As soon as today, the Pentagon and the Bethesda, Maryland- based company may sign the final contract for the fifth production lot for 29 F-35s, valued at about $3.8 billion. While about 75 percent of those funds are already obligated, the contract would protect the entire batch of fighters from automatic cuts.
The final contract took almost a year to negotiate. In September, Lieutenant General Christopher Bogdan, who is now director of the Pentagon’s F-35 program, said relations with the company had deteriorated to “the worst I’ve ever seen.”
“It should not take 10 or 11 or 12 months to negotiate a contract with someone we’ve been doing business with for 11 years,” Bogdan said at the time.

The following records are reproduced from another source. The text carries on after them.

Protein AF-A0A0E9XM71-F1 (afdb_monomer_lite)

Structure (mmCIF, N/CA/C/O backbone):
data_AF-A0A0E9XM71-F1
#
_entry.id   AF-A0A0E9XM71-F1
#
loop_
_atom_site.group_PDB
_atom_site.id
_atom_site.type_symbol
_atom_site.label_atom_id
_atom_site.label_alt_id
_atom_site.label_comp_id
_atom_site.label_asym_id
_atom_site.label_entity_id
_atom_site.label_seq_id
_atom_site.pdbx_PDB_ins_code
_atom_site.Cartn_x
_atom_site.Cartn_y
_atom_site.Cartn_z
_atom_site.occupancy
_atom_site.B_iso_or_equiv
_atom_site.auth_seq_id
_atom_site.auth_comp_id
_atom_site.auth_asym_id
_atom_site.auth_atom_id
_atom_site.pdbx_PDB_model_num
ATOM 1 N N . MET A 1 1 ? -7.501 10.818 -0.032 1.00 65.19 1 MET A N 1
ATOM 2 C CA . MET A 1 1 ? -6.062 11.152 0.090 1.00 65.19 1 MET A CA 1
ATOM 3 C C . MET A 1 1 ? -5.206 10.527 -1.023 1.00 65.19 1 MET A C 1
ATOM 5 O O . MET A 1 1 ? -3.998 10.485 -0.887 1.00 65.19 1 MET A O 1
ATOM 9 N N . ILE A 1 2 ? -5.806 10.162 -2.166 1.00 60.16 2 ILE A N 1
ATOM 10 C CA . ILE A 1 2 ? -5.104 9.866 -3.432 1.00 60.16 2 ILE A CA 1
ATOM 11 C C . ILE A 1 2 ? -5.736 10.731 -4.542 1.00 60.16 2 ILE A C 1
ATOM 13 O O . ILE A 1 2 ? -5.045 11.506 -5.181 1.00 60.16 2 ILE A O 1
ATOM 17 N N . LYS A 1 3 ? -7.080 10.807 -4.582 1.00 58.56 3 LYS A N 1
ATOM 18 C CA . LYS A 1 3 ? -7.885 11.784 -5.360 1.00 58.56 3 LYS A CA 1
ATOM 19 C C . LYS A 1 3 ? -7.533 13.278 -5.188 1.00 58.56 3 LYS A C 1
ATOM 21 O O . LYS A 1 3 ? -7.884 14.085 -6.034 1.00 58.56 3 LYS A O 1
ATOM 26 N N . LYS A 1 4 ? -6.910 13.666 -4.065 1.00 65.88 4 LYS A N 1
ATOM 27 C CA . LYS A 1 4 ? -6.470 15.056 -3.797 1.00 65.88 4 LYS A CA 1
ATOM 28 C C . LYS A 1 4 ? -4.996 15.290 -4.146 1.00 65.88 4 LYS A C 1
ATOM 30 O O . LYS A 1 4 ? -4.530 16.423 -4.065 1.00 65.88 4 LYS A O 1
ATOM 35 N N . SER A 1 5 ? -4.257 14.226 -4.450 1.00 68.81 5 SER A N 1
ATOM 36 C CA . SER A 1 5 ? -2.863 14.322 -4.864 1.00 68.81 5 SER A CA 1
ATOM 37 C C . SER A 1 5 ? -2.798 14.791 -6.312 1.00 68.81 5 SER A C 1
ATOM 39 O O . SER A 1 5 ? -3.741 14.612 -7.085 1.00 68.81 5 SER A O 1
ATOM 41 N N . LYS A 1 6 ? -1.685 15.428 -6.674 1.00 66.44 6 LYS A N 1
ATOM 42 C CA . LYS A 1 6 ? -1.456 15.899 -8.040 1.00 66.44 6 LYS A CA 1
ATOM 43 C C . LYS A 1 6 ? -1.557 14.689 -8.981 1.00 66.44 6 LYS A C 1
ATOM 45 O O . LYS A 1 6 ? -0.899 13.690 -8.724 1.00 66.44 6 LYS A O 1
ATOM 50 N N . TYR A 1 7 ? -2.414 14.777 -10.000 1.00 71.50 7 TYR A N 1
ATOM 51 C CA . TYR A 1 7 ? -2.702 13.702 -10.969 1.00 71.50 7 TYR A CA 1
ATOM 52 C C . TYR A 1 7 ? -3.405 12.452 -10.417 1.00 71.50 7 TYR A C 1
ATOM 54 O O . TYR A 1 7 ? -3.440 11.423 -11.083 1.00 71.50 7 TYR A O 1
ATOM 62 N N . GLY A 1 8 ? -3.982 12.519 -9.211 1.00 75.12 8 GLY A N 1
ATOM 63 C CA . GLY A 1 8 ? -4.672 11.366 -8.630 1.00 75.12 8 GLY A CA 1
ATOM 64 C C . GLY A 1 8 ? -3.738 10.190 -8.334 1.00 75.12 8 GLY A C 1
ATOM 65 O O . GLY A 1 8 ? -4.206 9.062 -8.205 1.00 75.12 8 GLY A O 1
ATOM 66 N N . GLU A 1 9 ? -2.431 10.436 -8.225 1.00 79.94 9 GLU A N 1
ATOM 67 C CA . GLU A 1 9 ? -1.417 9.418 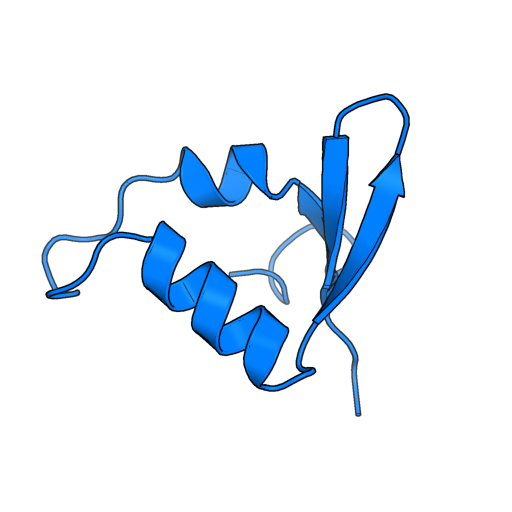-7.963 1.00 79.94 9 GLU A CA 1
ATOM 68 C C . GLU A 1 9 ? -0.575 9.771 -6.732 1.00 79.94 9 GLU A C 1
ATOM 70 O O . GLU A 1 9 ? -0.359 10.940 -6.398 1.00 79.94 9 GLU A O 1
ATOM 75 N N . VAL A 1 10 ? -0.140 8.750 -5.997 1.00 84.06 10 VAL A N 1
ATOM 76 C CA . VAL A 1 10 ? 0.717 8.911 -4.821 1.00 84.06 10 VAL A CA 1
ATOM 77 C C . VAL A 1 10 ? 1.678 7.740 -4.702 1.00 84.06 10 VAL A C 1
ATOM 79 O O . VAL A 1 10 ? 1.321 6.599 -4.981 1.00 84.06 10 VAL A O 1
ATOM 82 N N . LEU A 1 11 ? 2.905 8.000 -4.258 1.00 85.06 11 LEU A N 1
ATOM 83 C CA . LEU A 1 11 ? 3.820 6.924 -3.899 1.00 85.06 11 LEU A CA 1
ATOM 84 C C . LEU A 1 11 ? 3.294 6.204 -2.660 1.00 85.06 11 LEU A C 1
ATOM 86 O O . LEU A 1 11 ? 2.966 6.834 -1.654 1.00 85.06 11 LEU A O 1
ATOM 90 N N . ARG A 1 12 ? 3.282 4.874 -2.709 1.00 83.12 12 ARG A N 1
ATOM 91 C CA . ARG A 1 12 ? 2.913 4.031 -1.574 1.00 83.12 12 ARG A CA 1
ATOM 92 C C . ARG A 1 12 ? 3.737 4.387 -0.332 1.00 83.12 12 ARG A C 1
ATOM 94 O O . ARG A 1 12 ? 3.168 4.551 0.738 1.00 83.12 12 ARG A O 1
ATOM 101 N N . SER A 1 13 ? 5.040 4.618 -0.495 1.00 80.44 13 SER A N 1
ATOM 102 C CA . SER A 1 13 ? 5.935 5.030 0.594 1.00 80.44 13 SER A CA 1
ATOM 103 C C . SER A 1 13 ? 5.586 6.401 1.188 1.00 80.44 13 SER A C 1
ATOM 105 O O . SER A 1 13 ? 5.709 6.580 2.396 1.00 80.44 13 SER A O 1
ATOM 107 N N . ASP A 1 14 ? 5.120 7.360 0.376 1.00 80.69 14 ASP A N 1
ATOM 108 C CA . ASP A 1 14 ? 4.644 8.666 0.874 1.00 80.69 14 ASP A CA 1
ATOM 109 C C . ASP A 1 14 ? 3.359 8.488 1.686 1.00 80.69 14 ASP A C 1
ATOM 111 O O . ASP A 1 14 ? 3.202 9.068 2.758 1.00 80.69 14 ASP A O 1
ATOM 115 N N . LEU A 1 15 ? 2.459 7.631 1.200 1.00 79.06 15 LEU A N 1
ATOM 116 C CA . LEU A 1 15 ? 1.193 7.351 1.860 1.00 79.06 15 LEU A CA 1
ATOM 117 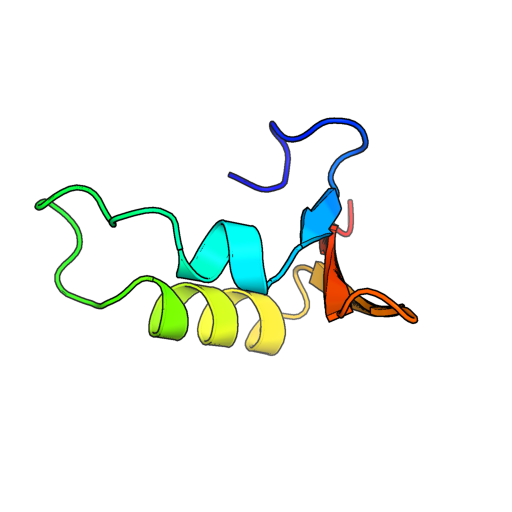C C . LEU A 1 15 ? 1.395 6.585 3.176 1.00 79.06 15 LEU A C 1
ATOM 119 O O . LEU A 1 15 ? 0.767 6.942 4.165 1.00 79.06 15 LEU A O 1
ATOM 123 N N . GLU A 1 16 ? 2.305 5.606 3.217 1.00 77.44 16 GLU A N 1
ATOM 124 C CA . GLU A 1 16 ? 2.712 4.891 4.439 1.00 77.44 16 GLU A CA 1
ATOM 125 C C . GLU A 1 16 ? 3.447 5.804 5.435 1.00 77.44 16 GLU A C 1
ATOM 127 O O . GLU A 1 16 ? 3.327 5.618 6.644 1.00 77.44 16 GLU A O 1
ATOM 132 N N . SER A 1 17 ? 4.194 6.803 4.951 1.00 76.12 17 SER A N 1
ATOM 133 C CA . SER A 1 17 ? 4.924 7.745 5.808 1.00 76.12 17 SER A CA 1
ATOM 134 C C . SER A 1 17 ? 4.031 8.827 6.426 1.00 76.12 17 SER A C 1
ATOM 136 O O . SER A 1 17 ? 4.445 9.489 7.385 1.00 76.12 17 SER A O 1
ATOM 138 N N . ARG A 1 18 ? 2.821 9.053 5.901 1.00 73.12 18 ARG A N 1
ATOM 139 C CA . ARG A 1 18 ? 1.874 10.011 6.483 1.00 73.12 18 ARG A CA 1
ATOM 140 C C . ARG A 1 18 ? 1.283 9.416 7.757 1.00 73.12 18 ARG A C 1
ATOM 142 O O . ARG A 1 18 ? 0.534 8.447 7.706 1.00 73.12 18 ARG A O 1
ATOM 149 N N . ARG A 1 19 ? 1.581 10.037 8.906 1.00 62.25 19 ARG A N 1
ATOM 150 C CA . ARG A 1 19 ? 0.935 9.700 10.184 1.00 62.25 19 ARG A CA 1
ATOM 151 C C . ARG A 1 19 ? -0.583 9.782 10.029 1.00 62.25 19 ARG A C 1
ATOM 153 O O . ARG A 1 19 ? -1.122 10.846 9.720 1.00 62.25 19 ARG A O 1
ATOM 160 N N . THR A 1 20 ? -1.258 8.670 10.287 1.00 58.62 20 THR A N 1
ATOM 161 C CA . THR A 1 20 ? -2.708 8.618 10.436 1.00 58.62 20 THR A CA 1
ATOM 162 C C . THR A 1 20 ? -3.141 9.534 11.577 1.00 58.62 20 THR A C 1
ATOM 164 O O . THR A 1 20 ? -2.523 9.579 12.643 1.00 58.62 20 THR A O 1
ATOM 167 N N . THR A 1 21 ? -4.195 10.316 11.349 1.00 56.81 21 THR A N 1
ATOM 168 C CA . THR A 1 21 ? -4.817 11.119 12.403 1.00 56.81 21 THR A CA 1
ATOM 169 C C . THR A 1 21 ? -5.358 10.179 13.478 1.00 56.81 21 THR A C 1
ATOM 171 O O . THR A 1 21 ? -5.933 9.144 13.159 1.00 56.81 21 THR A O 1
ATOM 174 N N . ALA A 1 22 ? -5.205 10.531 14.756 1.00 56.31 22 ALA A N 1
ATOM 175 C CA . ALA A 1 22 ? -5.520 9.683 15.918 1.00 56.31 22 ALA A CA 1
ATOM 176 C C . ALA A 1 22 ? -6.983 9.171 16.023 1.00 56.31 22 ALA A C 1
ATOM 178 O O . ALA A 1 22 ? -7.337 8.515 16.997 1.00 56.31 22 ALA A O 1
ATOM 179 N N . GLN A 1 23 ? -7.842 9.471 15.043 1.00 59.94 23 GLN A N 1
ATOM 180 C CA . GLN A 1 23 ? -9.206 8.955 14.918 1.00 59.94 23 GLN A CA 1
ATOM 181 C C . GLN A 1 23 ? -9.296 7.570 14.261 1.00 59.94 23 GLN A C 1
ATOM 183 O O . GLN A 1 23 ? -10.310 6.896 14.436 1.00 59.94 23 GLN A O 1
ATOM 188 N N . VAL A 1 24 ? -8.281 7.128 13.515 1.00 62.34 24 VAL A N 1
ATOM 189 C CA . VAL A 1 24 ? -8.283 5.800 12.879 1.00 62.34 24 VAL A CA 1
ATOM 190 C C . VAL A 1 24 ? -7.612 4.778 13.791 1.00 62.34 24 VAL A C 1
ATOM 192 O O . VAL A 1 24 ? -6.456 4.928 14.174 1.00 62.34 24 VAL A O 1
ATOM 195 N N . LYS A 1 25 ? -8.362 3.727 14.150 1.00 65.81 25 LYS A N 1
ATOM 196 C CA . LYS A 1 25 ? -7.907 2.635 15.033 1.00 65.81 25 LYS A CA 1
ATOM 197 C C . LYS A 1 25 ? -6.783 1.783 14.428 1.00 65.81 25 LYS A C 1
ATOM 199 O O . LYS A 1 25 ? -6.132 1.053 15.168 1.00 65.81 25 LYS A O 1
ATOM 204 N N . PHE A 1 26 ? -6.580 1.855 13.112 1.00 67.75 26 PHE A N 1
ATOM 205 C CA . PHE A 1 26 ? -5.608 1.049 12.378 1.00 67.75 26 PHE A CA 1
ATOM 206 C C . PHE A 1 26 ? -4.567 1.927 11.682 1.00 67.75 26 PHE A C 1
ATOM 208 O O . PHE A 1 26 ? -4.844 3.054 11.271 1.00 67.75 26 PHE A O 1
ATOM 215 N N . ASP A 1 27 ? -3.353 1.389 11.572 1.00 75.31 27 ASP A N 1
ATOM 216 C CA . ASP A 1 27 ? -2.240 2.034 10.880 1.00 75.31 27 ASP A CA 1
ATOM 217 C C . ASP A 1 27 ? -2.548 2.239 9.387 1.00 75.31 27 ASP A C 1
ATOM 219 O O . ASP A 1 27 ? -3.296 1.463 8.782 1.00 75.31 27 ASP A O 1
ATOM 223 N N . MET A 1 28 ? -1.942 3.261 8.776 1.00 78.06 28 MET A N 1
ATOM 224 C CA . MET A 1 28 ? -2.167 3.628 7.372 1.00 78.06 28 MET A CA 1
ATOM 225 C C . MET A 1 28 ? -1.937 2.451 6.411 1.00 78.06 28 MET A C 1
ATOM 227 O O . MET A 1 28 ? -2.623 2.340 5.395 1.00 78.06 28 MET A O 1
ATOM 231 N N . LYS A 1 29 ? -1.032 1.526 6.758 1.00 80.69 29 LYS A N 1
ATOM 232 C CA . LYS A 1 29 ? -0.766 0.302 5.986 1.00 80.69 29 LYS A CA 1
ATOM 233 C C . LYS A 1 29 ? -2.006 -0.559 5.762 1.00 80.69 29 LYS A C 1
ATOM 235 O O . LYS A 1 29 ? -2.189 -1.079 4.664 1.00 80.69 29 LYS A O 1
ATOM 240 N N . TYR A 1 30 ? -2.875 -0.684 6.765 1.00 83.31 30 TYR A N 1
ATOM 241 C CA . TYR A 1 30 ? -4.095 -1.486 6.644 1.00 83.31 30 TYR A CA 1
ATOM 242 C C . TYR A 1 30 ? -5.082 -0.857 5.666 1.00 83.31 30 TYR A C 1
ATOM 244 O O . TYR A 1 30 ? -5.669 -1.562 4.854 1.00 83.31 30 TYR A O 1
ATOM 252 N N . HIS A 1 31 ? -5.215 0.468 5.686 1.00 80.06 31 HIS A N 1
ATOM 253 C CA . HIS A 1 31 ? -6.058 1.173 4.724 1.00 80.06 31 HIS A CA 1
ATOM 254 C C . HIS A 1 31 ? -5.505 1.094 3.305 1.00 80.06 31 HIS A C 1
ATOM 256 O O . HIS A 1 31 ? -6.272 0.966 2.362 1.00 80.06 31 HIS A O 1
ATOM 262 N N . ILE A 1 32 ? -4.183 1.116 3.137 1.00 82.06 32 ILE A N 1
ATOM 263 C CA . ILE A 1 32 ? -3.564 0.910 1.824 1.00 82.06 32 ILE A CA 1
ATOM 264 C C . ILE A 1 32 ? -3.884 -0.492 1.299 1.00 82.06 32 ILE A C 1
ATOM 266 O O . ILE A 1 32 ? -4.264 -0.627 0.142 1.00 82.06 32 ILE A O 1
ATOM 270 N N . HIS A 1 33 ? -3.781 -1.523 2.140 1.00 84.50 33 HIS A N 1
ATOM 271 C CA . HIS A 1 33 ? -4.145 -2.886 1.750 1.00 84.50 33 HIS A CA 1
ATOM 272 C C . HIS A 1 33 ? -5.627 -3.046 1.427 1.00 84.50 33 HIS A C 1
ATOM 274 O O . HIS A 1 33 ? -5.944 -3.732 0.463 1.00 84.50 33 HIS A O 1
ATOM 280 N N . ASP A 1 34 ? -6.507 -2.389 2.175 1.00 84.75 34 ASP A N 1
ATOM 281 C CA . ASP A 1 34 ? -7.945 -2.381 1.906 1.00 84.75 34 ASP A CA 1
ATOM 282 C C . ASP A 1 34 ? -8.264 -1.719 0.555 1.00 84.75 34 ASP A C 1
ATOM 284 O O . ASP A 1 34 ? -8.950 -2.303 -0.273 1.00 84.75 34 ASP A O 1
ATOM 288 N N . ILE A 1 35 ? -7.670 -0.554 0.272 1.00 83.56 35 ILE A N 1
ATOM 289 C CA . ILE A 1 35 ? -7.861 0.172 -0.995 1.00 83.56 35 ILE A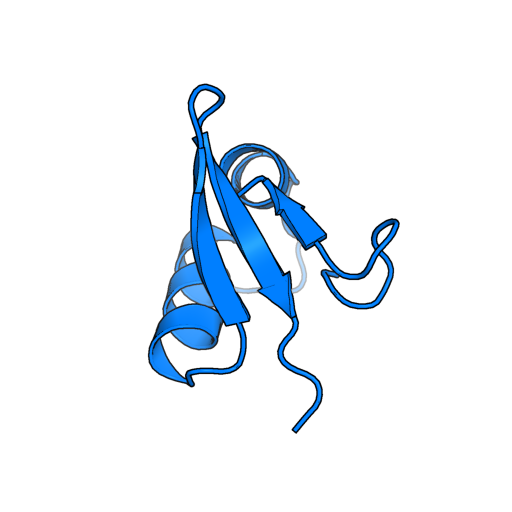 CA 1
ATOM 290 C C . ILE A 1 35 ? -7.313 -0.628 -2.190 1.00 83.56 35 ILE A C 1
ATOM 292 O O . ILE A 1 35 ? -7.934 -0.632 -3.252 1.00 83.56 35 ILE A O 1
ATOM 296 N N . ILE A 1 36 ? -6.168 -1.302 -2.025 1.00 84.62 36 ILE A N 1
ATOM 297 C CA . ILE A 1 36 ? -5.599 -2.187 -3.055 1.00 84.62 36 ILE A CA 1
ATOM 298 C C . ILE A 1 36 ? -6.487 -3.423 -3.247 1.00 84.62 36 ILE A C 1
ATOM 300 O O . ILE A 1 36 ? -6.764 -3.801 -4.377 1.00 84.62 36 ILE A O 1
ATOM 304 N N . GLY A 1 37 ? -6.948 -4.048 -2.161 1.00 83.44 37 GLY A N 1
ATOM 305 C CA . GLY A 1 37 ? -7.813 -5.229 -2.215 1.00 83.44 37 GLY A CA 1
ATOM 306 C C . GLY A 1 37 ? -9.213 -4.941 -2.762 1.00 83.44 37 GLY A C 1
ATOM 307 O O . GLY A 1 37 ? -9.834 -5.827 -3.339 1.00 83.44 37 GLY A O 1
ATOM 308 N N . ALA A 1 38 ? -9.692 -3.707 -2.613 1.00 85.06 38 ALA A N 1
ATOM 309 C CA . ALA A 1 38 ? -10.947 -3.223 -3.179 1.00 85.06 38 ALA A CA 1
ATOM 310 C C . ALA A 1 38 ? -10.828 -2.775 -4.650 1.00 85.06 38 ALA A C 1
ATOM 312 O O . ALA A 1 38 ? -11.794 -2.238 -5.185 1.00 85.06 38 ALA A O 1
ATOM 313 N N . ASP A 1 39 ? -9.661 -2.954 -5.285 1.00 81.31 39 ASP A N 1
ATOM 314 C CA . ASP A 1 39 ? -9.376 -2.569 -6.679 1.00 81.31 39 ASP A CA 1
ATOM 315 C C . ASP A 1 39 ? -9.641 -1.075 -6.977 1.00 81.31 39 ASP A C 1
ATOM 317 O O . ASP A 1 39 ? -9.880 -0.659 -8.105 1.00 81.31 39 ASP A O 1
ATOM 321 N N . LEU A 1 40 ? -9.583 -0.222 -5.946 1.00 81.62 40 LEU A N 1
ATOM 322 C CA . LEU A 1 40 ? -9.835 1.223 -6.059 1.00 81.62 40 LEU A CA 1
ATOM 323 C C . LEU A 1 40 ? -8.607 2.007 -6.549 1.00 81.62 40 LEU A C 1
ATOM 325 O O . LEU A 1 40 ? -8.682 3.219 -6.791 1.00 81.62 40 LEU A O 1
ATOM 329 N N . VAL A 1 41 ? -7.451 1.348 -6.639 1.00 84.44 41 VAL A N 1
ATOM 330 C CA . VAL A 1 41 ? -6.193 1.939 -7.100 1.00 84.44 41 VAL A CA 1
ATOM 331 C C . VAL A 1 41 ? -5.421 0.976 -7.988 1.00 84.44 41 VAL A C 1
ATOM 333 O O . VAL A 1 41 ? -5.298 -0.208 -7.693 1.00 84.44 41 VAL A O 1
ATOM 336 N N . GLU A 1 42 ? -4.806 1.521 -9.026 1.00 86.00 42 GLU A N 1
ATOM 337 C CA . GLU A 1 42 ? -3.843 0.825 -9.861 1.00 86.00 42 GLU A CA 1
ATOM 338 C C . GLU A 1 42 ? -2.444 0.934 -9.238 1.00 86.00 42 GLU A C 1
ATOM 340 O O . GLU A 1 42 ? -1.958 2.029 -8.929 1.00 86.00 42 GLU A O 1
ATOM 345 N N . CYS A 1 43 ? -1.790 -0.211 -9.034 1.00 84.50 43 CYS A N 1
ATOM 346 C CA . CYS A 1 43 ? -0.424 -0.282 -8.522 1.00 84.50 43 CYS A CA 1
ATOM 347 C C . CYS A 1 43 ? 0.572 -0.306 -9.685 1.00 84.50 43 CYS A C 1
ATOM 349 O O . CYS A 1 43 ? 0.747 -1.331 -10.339 1.00 84.50 43 CYS A O 1
ATOM 351 N N . ILE A 1 44 ? 1.275 0.801 -9.901 1.00 86.44 44 ILE A N 1
ATOM 352 C CA . ILE A 1 44 ? 2.277 0.942 -10.956 1.00 86.44 44 ILE A CA 1
ATOM 353 C C . ILE A 1 44 ? 3.673 0.808 -10.327 1.00 86.44 44 ILE A C 1
ATOM 355 O O . ILE A 1 44 ? 4.094 1.687 -9.566 1.00 86.44 44 ILE A O 1
ATOM 359 N N . PRO A 1 45 ? 4.425 -0.274 -10.595 1.00 85.12 45 PRO A N 1
ATOM 360 C CA . PRO A 1 45 ? 5.802 -0.389 -10.136 1.00 8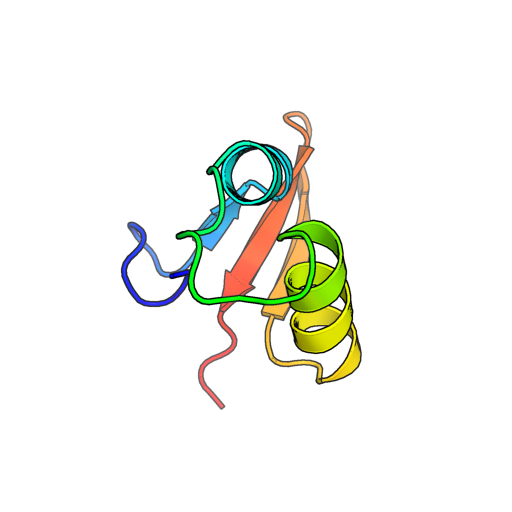5.12 45 PRO A CA 1
ATOM 361 C C . PRO A 1 45 ? 6.697 0.558 -10.946 1.00 85.12 45 PRO A C 1
ATOM 363 O O . PRO A 1 45 ? 6.803 0.441 -12.164 1.00 85.12 45 PRO A O 1
ATOM 366 N N . THR A 1 46 ? 7.359 1.497 -10.272 1.00 85.62 46 THR A N 1
ATOM 367 C CA . THR A 1 46 ? 8.328 2.413 -10.892 1.00 85.62 46 THR A CA 1
ATOM 368 C C . THR A 1 46 ? 9.695 2.287 -10.231 1.00 85.62 46 THR A C 1
ATOM 370 O O . THR A 1 46 ? 9.818 1.756 -9.127 1.00 85.62 46 THR A O 1
ATOM 373 N N . THR A 1 47 ? 10.738 2.810 -10.878 1.00 83.75 47 THR A N 1
ATOM 374 C CA . THR A 1 47 ? 12.127 2.772 -10.382 1.00 83.75 47 THR A CA 1
ATOM 375 C C . THR A 1 47 ? 12.298 3.427 -9.005 1.00 83.75 47 THR A C 1
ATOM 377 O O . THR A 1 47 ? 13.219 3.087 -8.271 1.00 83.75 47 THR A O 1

Marillyn Hewson, the chief operating officer who will become the company’s CEO next month, said “the reason why it took longer is that there was a real need to understand the cost, on both sides, from the government side, from Lockheed Martin’s side.”
The lessons learned should help speed the process in pending negotiations on the sixth lot of 36 F-35s, she said at the breakfast. Hewson, 58, said she hoped agreement would be reached on an initial “undefinitized” contract this month. Those jets also would be sheltered from the automatic cuts.
The Pentagon estimates the total cost for development and production of 2,443 F-35s will be $395.7 billion, a 70 percent increase since the initial contract with Lockheed was signed in 2001.
Citing the fighter’s rising costs, Canada’s government said this week that it will weigh whether to buy less costly alternatives to the 65 F-35s it had planned to purchase.
Stevens said today he didn’t “look at it as a blow to the program.”
“We find across the array of our most sophisticated buyers that they routinely examine their acquisition decisions,” Stevens said in the television interview.
Pending defense-budget cuts are likely to increase pressures for defense companies to consolidate, Stevens said. The Pentagon opposes mergers among the biggest contractors.
“If you don’t have consolidation, you start to get some pretty weak performers” as defense spending declines, he said at the breakfast. “And we’re mostly worried about how that affects the periphery or the edge of our supply chain.”
While Lockheed Martin won’t hesitate “if we see acquisitions that look appealing,” Stevens said consolidation isn’t always the answer.
“Remember, anything you buy, you’ve got to integrate,” he said.
Lockheed Martin’s Chief Financial Officer Bruce Tanner said last month that buying more companies would be his “first preference” for using excess cash.
Stevens said today that Tanner’s comment was misinterpreted as a signal that Lockheed was about to make “huge” acquisitions.